What we are building
The Customer Reliability Engineering team is focused on making sure that our customers have a performant and reliable experience on Domino. We take SRE principles and apply them directly on our customer-managed deployments of our product. As a senior engineer in our customer-facing organization, you will help clients govern their infrastructure to maximize uptime while also serving as a subject matter expert within the team.
What your impact will be
Your work directly assists our largest customers in producing the next generation of AI products. They rely heavily on our product to perform in a smooth and stable manner and this is not currently possible without the involvement of the Customer Reliability Engineering team.
You will be responsible for production deployments of our product, which run on a variety of infrastructure and involve a growing number of technical components.

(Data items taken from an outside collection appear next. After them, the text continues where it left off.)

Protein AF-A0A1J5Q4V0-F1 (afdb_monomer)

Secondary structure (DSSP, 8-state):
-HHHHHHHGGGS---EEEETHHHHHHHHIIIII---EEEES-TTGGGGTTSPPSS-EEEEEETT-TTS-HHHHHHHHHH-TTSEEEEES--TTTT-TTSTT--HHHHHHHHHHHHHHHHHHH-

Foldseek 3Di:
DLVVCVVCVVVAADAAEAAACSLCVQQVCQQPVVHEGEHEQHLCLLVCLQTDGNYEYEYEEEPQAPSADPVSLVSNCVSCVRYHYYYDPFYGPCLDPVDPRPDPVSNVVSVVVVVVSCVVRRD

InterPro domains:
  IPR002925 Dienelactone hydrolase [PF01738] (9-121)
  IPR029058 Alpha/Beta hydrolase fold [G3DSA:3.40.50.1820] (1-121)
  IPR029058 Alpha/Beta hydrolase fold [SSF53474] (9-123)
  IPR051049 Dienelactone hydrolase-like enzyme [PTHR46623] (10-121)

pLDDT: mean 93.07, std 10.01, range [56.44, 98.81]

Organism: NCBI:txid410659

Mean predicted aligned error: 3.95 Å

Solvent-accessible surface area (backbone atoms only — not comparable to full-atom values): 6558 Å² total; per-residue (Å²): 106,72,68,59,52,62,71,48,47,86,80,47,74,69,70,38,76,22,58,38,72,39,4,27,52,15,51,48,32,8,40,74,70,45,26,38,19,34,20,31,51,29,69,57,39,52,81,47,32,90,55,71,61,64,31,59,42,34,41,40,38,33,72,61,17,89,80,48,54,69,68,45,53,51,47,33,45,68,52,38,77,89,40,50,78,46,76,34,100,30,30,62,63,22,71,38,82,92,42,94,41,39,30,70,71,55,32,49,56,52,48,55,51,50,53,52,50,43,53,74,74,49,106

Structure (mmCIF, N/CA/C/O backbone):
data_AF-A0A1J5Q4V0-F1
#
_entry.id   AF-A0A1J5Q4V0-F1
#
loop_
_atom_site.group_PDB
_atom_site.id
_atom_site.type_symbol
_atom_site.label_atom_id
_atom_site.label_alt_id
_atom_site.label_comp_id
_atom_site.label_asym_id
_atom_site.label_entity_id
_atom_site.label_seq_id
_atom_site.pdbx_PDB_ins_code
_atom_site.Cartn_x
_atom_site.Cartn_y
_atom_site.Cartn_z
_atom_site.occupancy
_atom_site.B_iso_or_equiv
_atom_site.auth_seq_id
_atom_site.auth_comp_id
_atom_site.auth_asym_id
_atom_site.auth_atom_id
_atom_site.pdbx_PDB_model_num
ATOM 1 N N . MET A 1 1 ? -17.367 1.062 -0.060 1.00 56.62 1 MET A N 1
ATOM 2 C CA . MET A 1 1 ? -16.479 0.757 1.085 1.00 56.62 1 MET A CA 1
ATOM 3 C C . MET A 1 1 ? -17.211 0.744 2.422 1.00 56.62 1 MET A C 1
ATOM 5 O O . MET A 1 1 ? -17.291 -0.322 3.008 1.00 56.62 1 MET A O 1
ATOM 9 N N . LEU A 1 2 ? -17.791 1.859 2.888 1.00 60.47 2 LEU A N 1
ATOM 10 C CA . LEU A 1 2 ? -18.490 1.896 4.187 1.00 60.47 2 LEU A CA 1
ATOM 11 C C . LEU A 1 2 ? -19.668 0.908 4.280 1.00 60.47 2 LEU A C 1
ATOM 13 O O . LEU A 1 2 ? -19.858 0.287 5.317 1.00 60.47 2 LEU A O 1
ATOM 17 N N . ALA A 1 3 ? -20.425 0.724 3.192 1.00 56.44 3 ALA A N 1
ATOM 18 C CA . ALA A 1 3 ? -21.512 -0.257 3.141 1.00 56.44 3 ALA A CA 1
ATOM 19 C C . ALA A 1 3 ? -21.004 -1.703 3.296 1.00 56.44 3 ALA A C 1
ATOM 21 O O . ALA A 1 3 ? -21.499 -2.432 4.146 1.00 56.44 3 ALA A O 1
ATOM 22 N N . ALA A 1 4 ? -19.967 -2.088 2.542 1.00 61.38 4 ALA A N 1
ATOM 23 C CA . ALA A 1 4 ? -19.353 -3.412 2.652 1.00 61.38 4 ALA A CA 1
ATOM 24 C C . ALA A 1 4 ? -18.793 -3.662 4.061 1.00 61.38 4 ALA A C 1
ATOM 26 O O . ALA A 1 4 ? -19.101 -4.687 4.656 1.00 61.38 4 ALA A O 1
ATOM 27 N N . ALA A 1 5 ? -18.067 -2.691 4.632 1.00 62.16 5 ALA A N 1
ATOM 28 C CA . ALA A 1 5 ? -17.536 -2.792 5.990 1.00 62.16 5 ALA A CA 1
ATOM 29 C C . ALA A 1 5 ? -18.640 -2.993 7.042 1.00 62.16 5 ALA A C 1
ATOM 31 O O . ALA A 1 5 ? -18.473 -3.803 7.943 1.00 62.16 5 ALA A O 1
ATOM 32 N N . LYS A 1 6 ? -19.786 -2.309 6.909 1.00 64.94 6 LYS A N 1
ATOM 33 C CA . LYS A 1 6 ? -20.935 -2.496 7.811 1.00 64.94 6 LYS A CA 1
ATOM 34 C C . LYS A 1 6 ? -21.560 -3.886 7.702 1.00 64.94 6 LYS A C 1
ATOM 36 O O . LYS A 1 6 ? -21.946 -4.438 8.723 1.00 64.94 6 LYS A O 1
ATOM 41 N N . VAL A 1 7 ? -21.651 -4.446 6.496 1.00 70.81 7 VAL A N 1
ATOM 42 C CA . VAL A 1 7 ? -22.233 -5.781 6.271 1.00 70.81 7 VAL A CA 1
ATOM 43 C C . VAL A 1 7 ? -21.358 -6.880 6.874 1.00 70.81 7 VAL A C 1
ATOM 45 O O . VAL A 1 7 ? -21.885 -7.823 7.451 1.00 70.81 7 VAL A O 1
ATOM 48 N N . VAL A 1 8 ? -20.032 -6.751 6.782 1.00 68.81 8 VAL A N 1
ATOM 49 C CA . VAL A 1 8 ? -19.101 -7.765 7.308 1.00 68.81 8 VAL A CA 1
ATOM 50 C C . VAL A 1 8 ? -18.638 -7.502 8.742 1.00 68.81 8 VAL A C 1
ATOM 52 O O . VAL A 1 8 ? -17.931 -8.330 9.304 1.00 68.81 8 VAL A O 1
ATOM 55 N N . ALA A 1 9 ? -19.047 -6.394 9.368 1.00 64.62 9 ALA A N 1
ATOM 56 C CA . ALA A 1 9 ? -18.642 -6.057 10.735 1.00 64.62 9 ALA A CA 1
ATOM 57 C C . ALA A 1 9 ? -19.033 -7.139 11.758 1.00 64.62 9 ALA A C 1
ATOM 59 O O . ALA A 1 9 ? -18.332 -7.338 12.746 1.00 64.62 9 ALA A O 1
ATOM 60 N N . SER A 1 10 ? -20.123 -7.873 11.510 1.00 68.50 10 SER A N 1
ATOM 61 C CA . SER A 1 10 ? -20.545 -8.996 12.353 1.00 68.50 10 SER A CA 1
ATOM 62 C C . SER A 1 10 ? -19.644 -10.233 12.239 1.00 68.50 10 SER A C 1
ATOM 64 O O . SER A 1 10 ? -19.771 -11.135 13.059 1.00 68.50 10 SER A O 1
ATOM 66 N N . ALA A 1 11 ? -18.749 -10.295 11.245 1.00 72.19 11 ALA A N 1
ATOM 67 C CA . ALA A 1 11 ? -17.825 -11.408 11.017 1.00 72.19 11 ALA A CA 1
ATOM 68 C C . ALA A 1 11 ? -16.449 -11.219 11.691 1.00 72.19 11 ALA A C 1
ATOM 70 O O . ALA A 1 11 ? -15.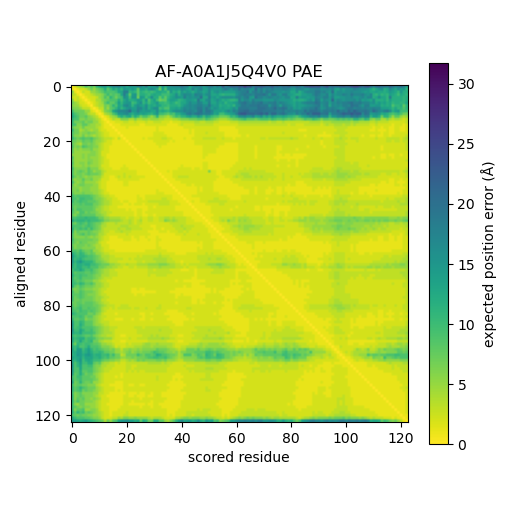615 -12.118 11.618 1.00 72.19 11 ALA A O 1
ATOM 71 N N . GLY A 1 12 ? -16.202 -10.077 12.347 1.00 81.69 12 GLY A N 1
ATOM 72 C CA . GLY A 1 12 ? -14.961 -9.798 13.076 1.00 81.69 12 GLY A CA 1
ATOM 73 C C . GLY A 1 12 ? -14.274 -8.501 12.648 1.00 81.69 12 GLY A C 1
ATOM 74 O O . GLY A 1 12 ? -14.894 -7.598 12.082 1.00 81.69 12 GLY A O 1
ATOM 75 N N . LYS A 1 13 ? -12.973 -8.383 12.947 1.00 87.81 13 LYS A N 1
ATOM 76 C CA . LYS A 1 13 ? -12.173 -7.221 12.537 1.00 87.81 13 LYS A CA 1
ATOM 77 C C . LYS A 1 13 ? -11.953 -7.246 11.024 1.00 87.81 13 LYS A C 1
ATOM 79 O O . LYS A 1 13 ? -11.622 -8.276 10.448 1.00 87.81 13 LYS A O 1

Ensuring stability involves building out our observability systems, automation, while also optimizing existing deployments and outage response.
What we look for in this role
- Experience with managing cloud environments (AWS, GCP, Azure)

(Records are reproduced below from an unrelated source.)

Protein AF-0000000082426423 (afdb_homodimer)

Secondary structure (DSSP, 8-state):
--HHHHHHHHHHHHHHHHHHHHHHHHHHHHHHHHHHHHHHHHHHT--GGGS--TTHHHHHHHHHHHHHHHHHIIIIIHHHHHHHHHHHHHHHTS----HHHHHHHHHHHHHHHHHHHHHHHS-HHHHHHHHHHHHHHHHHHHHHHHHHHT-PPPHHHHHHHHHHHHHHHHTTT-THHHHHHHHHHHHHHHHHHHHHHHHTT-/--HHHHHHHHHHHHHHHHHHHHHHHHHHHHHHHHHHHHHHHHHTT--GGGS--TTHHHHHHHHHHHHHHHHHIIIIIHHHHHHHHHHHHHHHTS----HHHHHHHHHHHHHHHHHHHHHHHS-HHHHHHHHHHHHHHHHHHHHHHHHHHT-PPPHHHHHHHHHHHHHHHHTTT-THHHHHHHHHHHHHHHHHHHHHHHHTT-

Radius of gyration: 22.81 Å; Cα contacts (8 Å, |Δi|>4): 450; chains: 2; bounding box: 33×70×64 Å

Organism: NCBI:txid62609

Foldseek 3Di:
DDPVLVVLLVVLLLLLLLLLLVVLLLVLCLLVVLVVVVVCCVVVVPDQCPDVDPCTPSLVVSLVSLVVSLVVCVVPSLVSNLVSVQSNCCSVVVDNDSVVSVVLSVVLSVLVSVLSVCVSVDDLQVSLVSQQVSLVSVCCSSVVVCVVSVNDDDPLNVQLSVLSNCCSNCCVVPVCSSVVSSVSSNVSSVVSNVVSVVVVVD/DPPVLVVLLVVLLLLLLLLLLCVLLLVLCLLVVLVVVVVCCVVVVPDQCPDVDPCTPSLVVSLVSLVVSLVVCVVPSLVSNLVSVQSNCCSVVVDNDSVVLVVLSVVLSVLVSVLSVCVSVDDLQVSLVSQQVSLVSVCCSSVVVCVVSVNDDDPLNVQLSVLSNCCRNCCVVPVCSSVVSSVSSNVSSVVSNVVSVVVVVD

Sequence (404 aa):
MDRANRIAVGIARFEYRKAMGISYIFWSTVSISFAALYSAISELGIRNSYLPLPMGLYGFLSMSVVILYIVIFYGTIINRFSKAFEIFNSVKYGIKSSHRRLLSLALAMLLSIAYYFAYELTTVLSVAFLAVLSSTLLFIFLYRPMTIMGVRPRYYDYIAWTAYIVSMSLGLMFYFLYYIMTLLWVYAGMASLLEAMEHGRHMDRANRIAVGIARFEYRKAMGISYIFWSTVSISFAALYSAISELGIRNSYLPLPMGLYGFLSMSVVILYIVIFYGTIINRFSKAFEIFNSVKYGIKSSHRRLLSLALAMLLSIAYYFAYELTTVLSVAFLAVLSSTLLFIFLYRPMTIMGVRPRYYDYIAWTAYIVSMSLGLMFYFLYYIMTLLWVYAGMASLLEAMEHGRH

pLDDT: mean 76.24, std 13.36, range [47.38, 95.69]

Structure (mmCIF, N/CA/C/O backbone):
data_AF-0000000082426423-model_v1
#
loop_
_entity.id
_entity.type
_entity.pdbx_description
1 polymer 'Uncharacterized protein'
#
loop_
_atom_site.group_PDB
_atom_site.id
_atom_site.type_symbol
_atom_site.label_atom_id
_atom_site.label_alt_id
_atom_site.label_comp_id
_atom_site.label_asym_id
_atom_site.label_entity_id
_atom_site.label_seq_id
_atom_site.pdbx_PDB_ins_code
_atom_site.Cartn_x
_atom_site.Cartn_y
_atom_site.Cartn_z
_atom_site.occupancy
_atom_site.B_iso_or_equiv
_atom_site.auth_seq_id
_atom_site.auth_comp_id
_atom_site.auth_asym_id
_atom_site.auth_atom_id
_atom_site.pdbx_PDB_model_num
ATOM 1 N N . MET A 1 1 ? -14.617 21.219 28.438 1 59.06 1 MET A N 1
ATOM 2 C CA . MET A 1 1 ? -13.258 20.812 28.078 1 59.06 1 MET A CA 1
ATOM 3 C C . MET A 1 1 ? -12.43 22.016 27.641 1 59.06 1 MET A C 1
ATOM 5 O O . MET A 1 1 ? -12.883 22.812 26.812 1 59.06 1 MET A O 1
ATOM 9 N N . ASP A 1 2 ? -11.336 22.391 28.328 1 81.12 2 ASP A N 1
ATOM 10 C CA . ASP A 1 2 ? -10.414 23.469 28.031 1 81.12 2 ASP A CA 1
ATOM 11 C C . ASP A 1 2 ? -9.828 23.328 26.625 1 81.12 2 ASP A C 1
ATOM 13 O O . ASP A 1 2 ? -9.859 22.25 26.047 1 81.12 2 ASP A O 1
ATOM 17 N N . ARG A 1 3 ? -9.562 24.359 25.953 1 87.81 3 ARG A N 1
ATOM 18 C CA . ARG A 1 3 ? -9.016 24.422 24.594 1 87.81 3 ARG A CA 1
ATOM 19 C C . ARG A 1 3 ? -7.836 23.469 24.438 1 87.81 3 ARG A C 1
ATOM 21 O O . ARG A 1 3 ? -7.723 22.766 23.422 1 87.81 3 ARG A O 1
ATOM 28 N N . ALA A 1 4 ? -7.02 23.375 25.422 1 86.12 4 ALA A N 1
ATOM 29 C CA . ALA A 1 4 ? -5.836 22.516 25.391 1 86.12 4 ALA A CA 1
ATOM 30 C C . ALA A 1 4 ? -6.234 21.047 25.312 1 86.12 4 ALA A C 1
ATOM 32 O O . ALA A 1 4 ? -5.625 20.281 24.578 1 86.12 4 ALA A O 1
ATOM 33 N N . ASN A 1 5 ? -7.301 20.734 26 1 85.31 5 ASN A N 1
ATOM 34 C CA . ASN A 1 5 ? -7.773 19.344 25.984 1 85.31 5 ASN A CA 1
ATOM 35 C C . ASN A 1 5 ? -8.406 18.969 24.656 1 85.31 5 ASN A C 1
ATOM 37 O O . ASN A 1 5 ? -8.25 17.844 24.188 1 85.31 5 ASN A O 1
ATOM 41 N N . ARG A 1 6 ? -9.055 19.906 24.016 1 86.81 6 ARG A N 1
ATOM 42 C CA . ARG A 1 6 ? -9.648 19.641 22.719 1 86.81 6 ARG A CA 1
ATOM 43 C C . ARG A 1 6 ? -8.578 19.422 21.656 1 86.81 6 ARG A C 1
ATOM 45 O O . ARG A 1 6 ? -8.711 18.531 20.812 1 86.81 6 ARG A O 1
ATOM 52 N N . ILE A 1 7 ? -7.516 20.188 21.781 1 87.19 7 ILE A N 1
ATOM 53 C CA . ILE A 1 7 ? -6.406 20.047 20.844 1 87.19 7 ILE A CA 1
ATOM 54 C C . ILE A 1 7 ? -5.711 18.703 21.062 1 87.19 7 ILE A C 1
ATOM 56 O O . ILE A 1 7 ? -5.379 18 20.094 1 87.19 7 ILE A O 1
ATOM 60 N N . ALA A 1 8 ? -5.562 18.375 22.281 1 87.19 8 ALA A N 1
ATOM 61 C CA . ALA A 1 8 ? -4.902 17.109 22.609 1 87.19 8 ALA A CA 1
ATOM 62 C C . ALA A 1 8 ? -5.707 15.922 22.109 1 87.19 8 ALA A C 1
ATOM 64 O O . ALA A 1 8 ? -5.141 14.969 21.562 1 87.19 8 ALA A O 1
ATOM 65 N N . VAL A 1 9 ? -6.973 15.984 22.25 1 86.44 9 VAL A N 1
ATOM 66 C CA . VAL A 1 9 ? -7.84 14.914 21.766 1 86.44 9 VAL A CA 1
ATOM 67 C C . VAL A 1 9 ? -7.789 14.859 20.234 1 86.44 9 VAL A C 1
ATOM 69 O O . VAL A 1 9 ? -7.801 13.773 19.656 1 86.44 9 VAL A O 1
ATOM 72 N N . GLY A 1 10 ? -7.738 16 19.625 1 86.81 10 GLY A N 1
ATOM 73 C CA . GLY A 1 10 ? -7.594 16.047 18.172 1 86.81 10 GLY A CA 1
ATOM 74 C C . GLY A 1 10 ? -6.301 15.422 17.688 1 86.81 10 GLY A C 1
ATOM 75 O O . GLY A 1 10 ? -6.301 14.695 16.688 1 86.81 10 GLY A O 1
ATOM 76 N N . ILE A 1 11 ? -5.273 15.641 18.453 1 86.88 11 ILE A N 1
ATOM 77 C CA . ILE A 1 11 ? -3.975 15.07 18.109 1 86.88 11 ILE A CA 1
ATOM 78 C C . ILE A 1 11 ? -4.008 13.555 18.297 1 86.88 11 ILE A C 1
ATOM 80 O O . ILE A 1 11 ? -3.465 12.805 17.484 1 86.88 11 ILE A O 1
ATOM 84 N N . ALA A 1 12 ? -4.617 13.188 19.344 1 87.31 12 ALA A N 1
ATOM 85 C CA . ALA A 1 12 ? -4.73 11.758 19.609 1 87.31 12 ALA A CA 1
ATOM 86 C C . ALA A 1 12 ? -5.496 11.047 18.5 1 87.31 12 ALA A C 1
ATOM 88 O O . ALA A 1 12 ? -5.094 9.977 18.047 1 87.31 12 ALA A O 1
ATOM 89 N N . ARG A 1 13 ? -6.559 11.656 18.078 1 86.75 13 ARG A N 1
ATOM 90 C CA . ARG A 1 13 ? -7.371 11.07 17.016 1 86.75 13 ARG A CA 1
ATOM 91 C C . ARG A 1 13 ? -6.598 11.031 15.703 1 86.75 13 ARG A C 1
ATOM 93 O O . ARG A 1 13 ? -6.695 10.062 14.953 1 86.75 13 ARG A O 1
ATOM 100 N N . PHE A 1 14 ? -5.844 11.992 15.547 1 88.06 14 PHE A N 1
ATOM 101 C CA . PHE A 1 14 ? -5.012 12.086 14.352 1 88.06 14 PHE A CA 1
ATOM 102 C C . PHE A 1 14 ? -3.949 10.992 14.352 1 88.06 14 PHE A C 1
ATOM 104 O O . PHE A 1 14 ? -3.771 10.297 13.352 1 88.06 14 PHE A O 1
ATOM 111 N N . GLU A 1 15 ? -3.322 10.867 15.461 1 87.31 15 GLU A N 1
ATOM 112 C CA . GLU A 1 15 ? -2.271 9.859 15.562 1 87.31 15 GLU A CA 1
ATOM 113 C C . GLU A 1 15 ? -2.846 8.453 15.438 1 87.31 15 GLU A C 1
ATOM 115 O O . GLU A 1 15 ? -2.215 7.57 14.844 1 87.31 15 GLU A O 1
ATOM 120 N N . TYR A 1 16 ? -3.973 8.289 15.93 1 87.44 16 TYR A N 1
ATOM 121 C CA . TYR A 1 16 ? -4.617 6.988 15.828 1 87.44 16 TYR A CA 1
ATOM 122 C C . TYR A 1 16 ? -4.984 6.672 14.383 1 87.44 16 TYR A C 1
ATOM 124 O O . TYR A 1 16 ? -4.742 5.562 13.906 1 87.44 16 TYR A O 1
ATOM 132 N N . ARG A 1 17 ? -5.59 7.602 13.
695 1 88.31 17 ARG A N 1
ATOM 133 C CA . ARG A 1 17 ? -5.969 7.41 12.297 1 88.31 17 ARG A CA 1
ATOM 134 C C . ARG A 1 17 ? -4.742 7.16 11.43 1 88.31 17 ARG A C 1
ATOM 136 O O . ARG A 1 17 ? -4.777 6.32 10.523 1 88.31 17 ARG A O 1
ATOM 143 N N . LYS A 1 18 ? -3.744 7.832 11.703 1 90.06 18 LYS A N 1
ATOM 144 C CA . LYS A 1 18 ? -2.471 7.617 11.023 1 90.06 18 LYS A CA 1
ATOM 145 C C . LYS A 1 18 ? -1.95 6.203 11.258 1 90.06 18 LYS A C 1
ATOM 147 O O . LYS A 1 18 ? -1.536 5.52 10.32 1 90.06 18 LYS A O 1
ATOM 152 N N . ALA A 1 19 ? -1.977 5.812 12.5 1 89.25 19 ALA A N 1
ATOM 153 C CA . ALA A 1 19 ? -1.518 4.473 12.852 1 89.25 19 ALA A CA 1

- Strong coding ability (Python, Bash, Go)
- Systems fluency (Linux, storage, networking)
- Experience with container management (Kubernetes, Docker, EKS)
- Observability systems (New Relic, Prometheus, Grafana)
- Infrastructure and configuration automation (Terraform)
- Operating stacks based on modern software components
(ex. MongoDB, RabbitMQ, Redis, ElasticSearch, PostgreSQL)
- Customer Focus: The Customer Reliability Engineering team (CRE) improves the Domino experience for our most valuable customers. CRE, in collaboration with other customer-facing teams, leads urgent, coordinated responses to large-scale, customer-facing production issues. This involves:
- Incident Response - Investigating unexpected loss of Domino functionality
- Broader Deployment challenges - We investigate when multiple, deep technical issues on a deployment threaten to negatively impact a customer’s experience
- Comprehensive technical health checks - We inspect customers’ deployments to ensure they are configured properly based on their usage patterns
- CRE partners with the larger Reliability Engineering team, in addition to Domino’s Engineering pods, to act as a center of excellence for any urgent investigations
What we value
- We value a growth mindset. High-performing creative individuals who dig into problems and see the opportunities for success
- We believe in individuals who seek truth and speak the truth and can be their whole selves at work.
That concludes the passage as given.